Bug 1125470

Summary: Allow setting of socket options for Cassandra, i.e. read timeout
Product: [Other] RHQ Project Reporter: Elias Ross <genman>
Component: Core Server, DatabaseAssignee: Nobody <nobody>
Status: NEW --- QA Contact:
Severity: unspecified Docs Contact:
Priority: unspecified    
Version: 4.12CC: hrupp
Target Milestone: ---   
Target Release: ---   
Hardware: Unspecified   
OS: Unspecified   
Whiteboard:
Fixed In Version: Doc Type: Bug Fix
Doc Text:
Story Points: ---
Clone Of: Environment:
Last Closed: Type: Bug
Regression: --- Mount Type: ---
Documentation: --- CRM:
Verified Versions: Category: ---
oVirt Team: --- RHEL 7.3 requirements from Atomic Host:
Cloudforms Team: --- Target Upstream Version:
Embargoed:

Description Elias Ross 2014-08-01 00:53:43 UTC
Description of problem:

Several of the large queries can time out on a under-performing cluster. I manually increased the read timeout to good effect:

diff --git a/modules/common/cassandra-util/src/main/java/org/rhq/cassandra/util/ClusterBuilder.java b/modules/common/cassandra-util/src/main/java/org/rhq/cassandra/util/ClusterBu
index 335213d..47b4ff3 100644
--- a/modules/common/cassandra-util/src/main/java/org/rhq/cassandra/util/ClusterBuilder.java
+++ b/modules/common/cassandra-util/src/main/java/org/rhq/cassandra/util/ClusterBuilder.java
@@ -28,6 +28,7 @@
 import com.datastax.driver.core.Cluster;
 import com.datastax.driver.core.PoolingOptions;
 import com.datastax.driver.core.ProtocolOptions;
+import com.datastax.driver.core.SocketOptions;
 import com.datastax.driver.core.policies.LoadBalancingPolicy;
 import com.datastax.driver.core.policies.RetryPolicy;
 
@@ -46,6 +47,12 @@
 
     private ProtocolOptions.Compression compression;
 
+    public ClusterBuilder() {
+        SocketOptions options = new SocketOptions();
+        options.setReadTimeoutMillis(1000 * 60); // from 12 seconds
+        builder.withSocketOptions(options);
+    }
+
     /**
      * @see Cluster.Builder#addContactPoints(String...)
      */

This should be configurable through a system property, if possible.
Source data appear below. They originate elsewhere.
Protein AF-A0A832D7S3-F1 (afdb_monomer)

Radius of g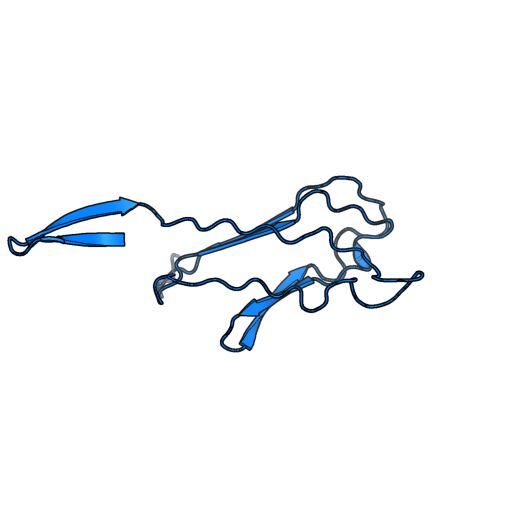yration: 18.56 Å; Cα contacts (8 Å, |Δi|>4): 144; chains: 1; bounding box: 55×40×40 Å

Secondary structure (DSSP, 8-state):
-EEE-TT--EEE---------PPP--SSSSSSSSS-SSSS------S--SS--EEEEEEEEEEES-GGG--EEEE-TT--EEEEESS-STTS-EEEEEEEEEEE---------

Structure (mmCIF, N/CA/C/O backbone):
data_AF-A0A832D7S3-F1
#
_entry.id   AF-A0A832D7S3-F1
#
loop_
_atom_site.group_PDB
_atom_site.id
_atom_site.type_symbol
_atom_site.label_atom_id
_atom_site.label_alt_id
_atom_site.label_comp_id
_atom_site.label_asym_id
_atom_site.label_entity_id
_atom_site.label_seq_id
_atom_site.pdbx_PDB_ins_code
_atom_site.Cartn_x
_atom_site.Cartn_y
_atom_site.Cartn_z
_atom_site.occupancy
_atom_site.B_iso_or_equiv
_atom_site.auth_seq_id
_atom_site.auth_comp_id
_atom_site.auth_asym_id
_atom_site.auth_atom_id
_atom_site.pdbx_PDB_model_num
ATOM 1 N N . MET A 1 1 ? -23.455 2.121 12.144 1.00 71.44 1 MET A N 1
ATOM 2 C CA . MET A 1 1 ? -23.592 2.528 13.567 1.00 71.44 1 MET A CA 1
ATOM 3 C C . MET A 1 1 ? -25.042 2.309 13.984 1.00 71.44 1 MET A C 1
ATOM 5 O O . MET A 1 1 ? -25.914 2.663 13.200 1.00 71.44 1 MET A O 1
A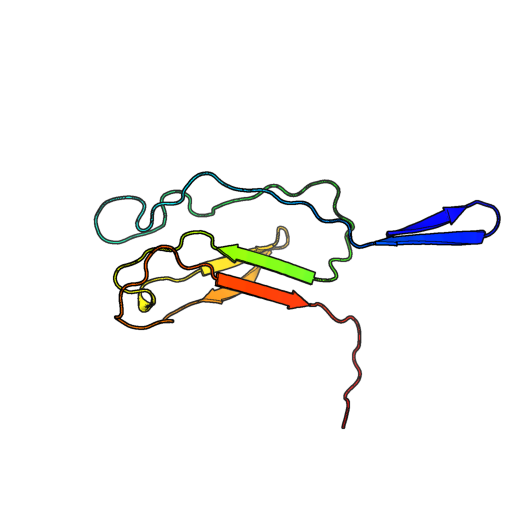TOM 9 N N . LEU A 1 2 ? -25.310 1.677 15.132 1.00 68.62 2 LEU A N 1
ATOM 10 C CA . LEU A 1 2 ? -26.674 1.523 15.659 1.00 68.62 2 LEU A CA 1
ATOM 11 C C . LEU A 1 2 ? -26.983 2.750 16.520 1.00 68.62 2 LEU A C 1
ATOM 13 O O . LEU A 1 2 ? -26.218 3.038 17.439 1.00 68.62 2 LEU A O 1
ATOM 17 N N . VAL A 1 3 ? -28.048 3.482 16.209 1.00 77.94 3 VAL A N 1
ATOM 18 C CA . VAL A 1 3 ? -28.500 4.606 17.042 1.00 77.94 3 VAL A CA 1
ATOM 19 C C . VAL A 1 3 ? -29.826 4.229 17.668 1.00 77.94 3 VAL A C 1
ATOM 21 O O . VAL A 1 3 ? -30.727 3.789 16.957 1.00 77.94 3 VAL A O 1
ATOM 24 N N . SER A 1 4 ? -29.917 4.391 18.986 1.00 84.44 4 SER A N 1
ATOM 25 C CA . SER A 1 4 ? -31.135 4.181 19.761 1.00 84.44 4 SER A CA 1
ATOM 26 C C . SER A 1 4 ? -31.641 5.495 20.342 1.00 84.44 4 SER A C 1
ATOM 28 O O . SER A 1 4 ? -30.845 6.277 20.866 1.00 84.44 4 SER A O 1
ATOM 30 N N . ASN A 1 5 ? -32.949 5.736 20.283 1.00 82.00 5 ASN A N 1
ATOM 31 C CA . ASN A 1 5 ? -33.562 6.844 21.020 1.00 82.00 5 ASN A CA 1
ATOM 32 C C . ASN A 1 5 ? -33.895 6.437 22.471 1.00 82.00 5 ASN A C 1
ATOM 34 O O . ASN A 1 5 ? -33.759 5.276 22.858 1.00 82.00 5 ASN A O 1
ATOM 38 N N . ALA A 1 6 ? -34.343 7.400 23.284 1.00 79.50 6 ALA A N 1
ATOM 39 C CA . ALA A 1 6 ? -34.730 7.163 24.680 1.00 79.50 6 ALA A CA 1
ATOM 40 C C . ALA A 1 6 ? -35.943 6.222 24.839 1.00 79.50 6 ALA A C 1
ATOM 42 O O . ALA A 1 6 ? -36.176 5.713 25.930 1.00 79.50 6 ALA A O 1
ATOM 43 N N . ALA A 1 7 ? -36.696 5.978 23.761 1.00 84.88 7 ALA A N 1
ATOM 44 C CA . ALA A 1 7 ? -37.797 5.021 23.720 1.00 84.88 7 ALA A CA 1
ATOM 45 C C . ALA A 1 7 ? -37.345 3.592 23.344 1.00 84.88 7 ALA A C 1
ATOM 47 O O . ALA A 1 7 ? -38.163 2.677 23.349 1.00 84.88 7 ALA A O 1
ATOM 48 N N . GLY A 1 8 ? -36.056 3.379 23.047 1.00 83.06 8 GLY A N 1
ATOM 49 C CA . GLY A 1 8 ? -35.492 2.066 22.716 1.00 83.06 8 GLY A CA 1
ATOM 50 C C . GLY A 1 8 ? -35.599 1.664 21.241 1.00 83.06 8 GLY A 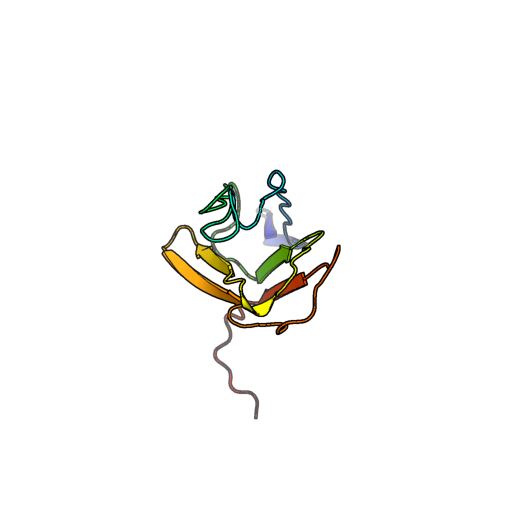C 1
ATOM 51 O O . GLY A 1 8 ? -35.213 0.551 20.890 1.00 83.06 8 GLY A O 1
ATOM 52 N N . GLU A 1 9 ? -36.075 2.545 20.359 1.00 84.81 9 GLU A N 1
ATOM 53 C CA . GLU A 1 9 ? -36.126 2.281 18.917 1.00 84.81 9 GLU A CA 1
ATOM 54 C C . GLU A 1 9 ? -34.724 2.372 18.316 1.00 84.81 9 GLU A C 1
ATOM 56 O O . GLU A 1 9 ? -34.007 3.341 18.571 1.00 84.81 9 GLU A O 1
ATOM 61 N N . THR A 1 10 ? -34.334 1.389 17.498 1.00 75.31 10 THR A N 1
ATOM 62 C CA . THR A 1 10 ? -32.998 1.331 16.893 1.00 75.31 10 THR A CA 1
ATOM 63 C C . THR A 1 10 ? -33.039 1.511 15.381 1.00 75.31 10 THR A C 1
ATOM 65 O O . THR A 1 10 ? -33.760 0.790 14.692 1.00 75.31 10 THR A O 1
ATOM 68 N N . VAL A 1 11 ? -32.193 2.395 14.851 1.00 66.12 11 VAL A N 1
ATOM 69 C CA . VAL A 1 11 ? -31.980 2.570 13.407 1.00 66.12 11 VAL A CA 1
ATOM 70 C C . VAL A 1 11 ? -30.556 2.155 13.047 1.00 66.12 11 VAL A C 1
ATOM 72 O O . VAL A 1 11 ? -29.581 2.587 13.671 1.00 66.12 11 VAL A O 1
ATOM 75 N N . TRP A 1 12 ? -30.425 1.308 12.025 1.00 75.06 12 TRP A N 1
ATOM 76 C CA . TRP A 1 12 ? -29.130 0.909 11.483 1.00 75.06 12 TRP A CA 1
ATOM 77 C C . TRP A 1 12 ? -28.676 1.915 10.421 1.00 75.06 12 TRP A C 1
ATOM 79 O O . TRP A 1 12 ? -29.249 1.986 9.339 1.00 75.06 12 TRP A O 1
ATOM 89 N N . LEU A 1 13 ? -27.636 2.694 10.722 1.00 67.62 13 LEU A N 1
ATOM 90 C CA . LEU A 1 13 ? -27.141 3.760 9.836 1.00 67.62 13 LEU A CA 1
ATOM 91 C C . LEU A 1 13 ? -26.094 3.293 8.810 1.00 67.62 13 LEU A C 1
ATOM 93 O O . LEU A 1 13 ? -25.329 4.105 8.300 1.00 67.62 13 LEU A O 1
ATOM 97 N N . GLY A 1 14 ? -26.002 1.993 8.532 1.00 65.31 14 GLY A N 1
ATOM 98 C CA . GLY A 1 14 ? -24.997 1.473 7.607 1.00 65.31 14 GLY A CA 1
ATOM 99 C C . GLY A 1 14 ? -23.559 1.468 8.140 1.00 65.31 14 GLY A C 1
ATOM 100 O O . GLY A 1 14 ? -23.300 1.851 9.296 1.00 65.31 14 GLY A O 1
ATOM 101 N N . PRO A 1 15 ? -22.608 0.986 7.318 1.00 66.75 15 PRO A N 1
ATOM 102 C CA . PRO A 1 15 ? -21.186 1.188 7.555 1.00 66.75 15 PRO A CA 1
ATOM 103 C C . PRO A 1 15 ? -20.828 2.669 7.353 1.00 66.75 15 PRO A C 1
ATOM 105 O O . PRO A 1 15 ? -21.271 3.300 6.398 1.00 66.75 15 PRO A O 1
ATOM 108 N N . ALA A 1 16 ? -20.017 3.229 8.251 1.00 65.62 16 ALA A N 1
ATOM 109 C CA . ALA A 1 16 ? -19.425 4.547 8.046 1.00 65.62 16 ALA A CA 1
ATOM 110 C C . ALA A 1 16 ? -18.152 4.382 7.206 1.00 65.62 16 ALA A C 1
ATOM 112 O O . ALA A 1 16 ? -17.199 3.754 7.665 1.00 65.62 16 ALA A O 1
ATOM 113 N N . THR A 1 17 ? -18.131 4.943 5.997 1.00 64.00 17 THR A N 1
ATOM 114 C CA . THR A 1 17 ? -16.947 4.923 5.126 1.00 64.00 17 THR A CA 1
ATOM 115 C C . THR A 1 17 ? -16.242 6.273 5.191 1.00 64.00 17 THR A C 1
ATOM 117 O O . THR A 1 17 ? -16.846 7.306 4.914 1.00 64.00 17 THR A O 1
ATOM 120 N N . LEU A 1 18 ? -14.953 6.269 5.531 1.00 66.31 18 LEU A N 1
ATOM 121 C CA . LEU A 1 18 ? -14.067 7.420 5.365 1.00 66.31 18 LEU A CA 1
ATOM 122 C C . LEU A 1 18 ? -13.037 7.082 4.290 1.00 66.31 18 LEU A C 1
ATOM 124 O O . LEU A 1 18 ? -12.246 6.157 4.463 1.00 66.31 18 LEU A O 1
ATOM 128 N N . SER A 1 19 ? -13.022 7.854 3.208 1.00 69.44 19 SER A N 1
ATOM 129 C CA . SER A 1 19 ? -12.016 7.735 2.153 1.00 69.44 19 SER A CA 1
ATOM 130 C C . SER A 1 19 ? -10.987 8.851 2.296 1.00 69.44 19 SER A C 1
ATOM 132 O O . SER A 1 19 ? -11.341 10.028 2.313 1.00 69.44 19 SER A O 1
ATOM 134 N N . VAL A 1 20 ? -9.708 8.487 2.379 1.00 68.81 20 VAL A N 1
ATOM 135 C CA . VAL A 1 20 ? -8.590 9.437 2.366 1.00 68.81 20 VAL A CA 1
ATOM 136 C C . VAL A 1 20 ? -7.602 8.993 1.298 1.00 68.81 20 VAL A C 1
ATOM 138 O O . VAL A 1 20 ? -7.194 7.834 1.284 1.00 68.81 20 VAL A O 1
ATOM 141 N N . TYR A 1 21 ? -7.212 9.917 0.421 1.00 76.44 21 TYR A N 1
ATOM 142 C CA . TYR A 1 21 ? -6.291 9.651 -0.680 1.00 76.44 21 TYR A CA 1
ATOM 143 C C . TYR A 1 21 ? -4.981 10.414 -0.453 1.00 76.44 21 TYR A C 1
ATOM 145 O O . TYR A 1 21 ? -5.005 11.645 -0.376 1.00 76.44 21 TYR A O 1
ATOM 153 N N . PRO A 1 22 ? -3.838 9.725 -0.311 1.00 77.38 22 PRO A N 1
ATOM 154 C CA . PRO A 1 22 ? -2.549 10.396 -0.250 1.00 77.38 22 PRO A CA 1
ATOM 155 C C . PRO A 1 22 ? -2.161 10.959 -1.626 1.00 77.38 22 PRO A C 1
ATOM 157 O O . PRO A 1 22 ? -2.654 10.520 -2.664 1.00 77.38 22 PRO A O 1
ATOM 160 N N . MET A 1 23 ? -1.231 11.918 -1.639 1.00 86.31 23 MET A N 1
ATOM 161 C CA . MET A 1 23 ? -0.535 12.306 -2.873 1.00 86.31 23 MET A CA 1
ATOM 162 C C . MET A 1 23 ? 0.211 11.106 -3.474 1.00 86.31 23 MET A C 1
ATOM 164 O O . MET A 1 23 ? 0.520 10.153 -2.758 1.00 86.31 23 MET A O 1
ATOM 168 N N . GLN A 1 24 ? 0.566 11.192 -4.761 1.00 89.00 24 GLN A N 1
ATOM 169 C CA . GLN A 1 24 ? 1.355 10.165 -5.446 1.00 89.00 24 GLN A CA 1
ATOM 170 C C . GLN A 1 24 ? 2.592 9.757 -4.629 1.00 89.00 24 GLN A C 1
ATOM 172 O O . GLN A 1 24 ? 3.322 10.599 -4.092 1.00 89.00 24 GLN A O 1
ATOM 177 N N . ILE A 1 25 ? 2.821 8.446 -4.567 1.00 92.69 25 ILE A N 1
ATOM 178 C CA . ILE A 1 25 ? 3.965 7.820 -3.911 1.00 92.69 25 ILE A CA 1
ATOM 179 C C . ILE A 1 25 ? 4.857 7.238 -5.010 1.00 92.69 25 ILE A C 1
ATOM 181 O O . ILE A 1 25 ? 4.403 6.420 -5.805 1.00 92.69 25 ILE A O 1
ATOM 185 N N . ALA A 1 26 ? 6.109 7.686 -5.074 1.00 94.19 26 ALA A N 1
ATOM 186 C CA . ALA A 1 26 ? 7.103 7.151 -5.999 1.00 94.19 26 ALA A CA 1
ATOM 187 C C . ALA A 1 26 ? 7.849 5.988 -5.337 1.00 94.19 26 ALA A C 1
ATOM 189 O O . ALA A 1 26 ? 8.164 6.067 -4.145 1.00 94.19 26 ALA A O 1
ATOM 190 N N . ILE A 1 27 ? 8.112 4.925 -6.100 1.00 92.75 27 ILE A N 1
ATOM 191 C CA . ILE A 1 27 ? 8.792 3.716 -5.627 1.00 92.75 27 ILE A CA 1
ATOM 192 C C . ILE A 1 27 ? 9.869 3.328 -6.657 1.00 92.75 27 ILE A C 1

17:36:57,316 TRACE [com.datastax.driver.core.Connection] (New I/O worker #56) [/17.176.208.118-1] received: RESULT PREPARED 779e6af0f062c6ebbf421df943f9b816 [bucket(rhq, metrics_
cache_index), org.apache.cassandra.db.marshal.UTF8Type][day(rhq, metrics_cache_index), org.apache.cassandra.db.marshal.DateType][partition(rhq, metrics_cache_index), org.apache.cassandra.db.marshal.Int32Type][collection_time_slice(rhq, metrics_cache_index), org.apache.cassandra.db.marshal.DateType]

Query:

        at org.rhq.server.metrics.MetricsServer.determineMostRecentRawDataSinceLastShutdown(MetricsServer.java:197) [rhq-server-metrics-4.12.0.jar:4.12.0]
        at org.rhq.server.metrics.MetricsServer.init(MetricsServer.java:160) [rhq-server-metrics-4.12.0.jar:4.12.0]
        at org.rhq.enterprise.server.storage.StorageClientManager.initMetricsServer(StorageClientManager.java:567) [rhq-server.jar:4.12.0]
        at org.rhq.enterprise.server.storage.StorageClientManager.init(StorageClientManager.java:186) [rhq-server.jar:4.12.0]

This was at startup time.

This is the query that could complete in more in time, but often failed to, causing a loop of timeouts. It seemed like the data was coming but the query result size was too huge to quickly be returned.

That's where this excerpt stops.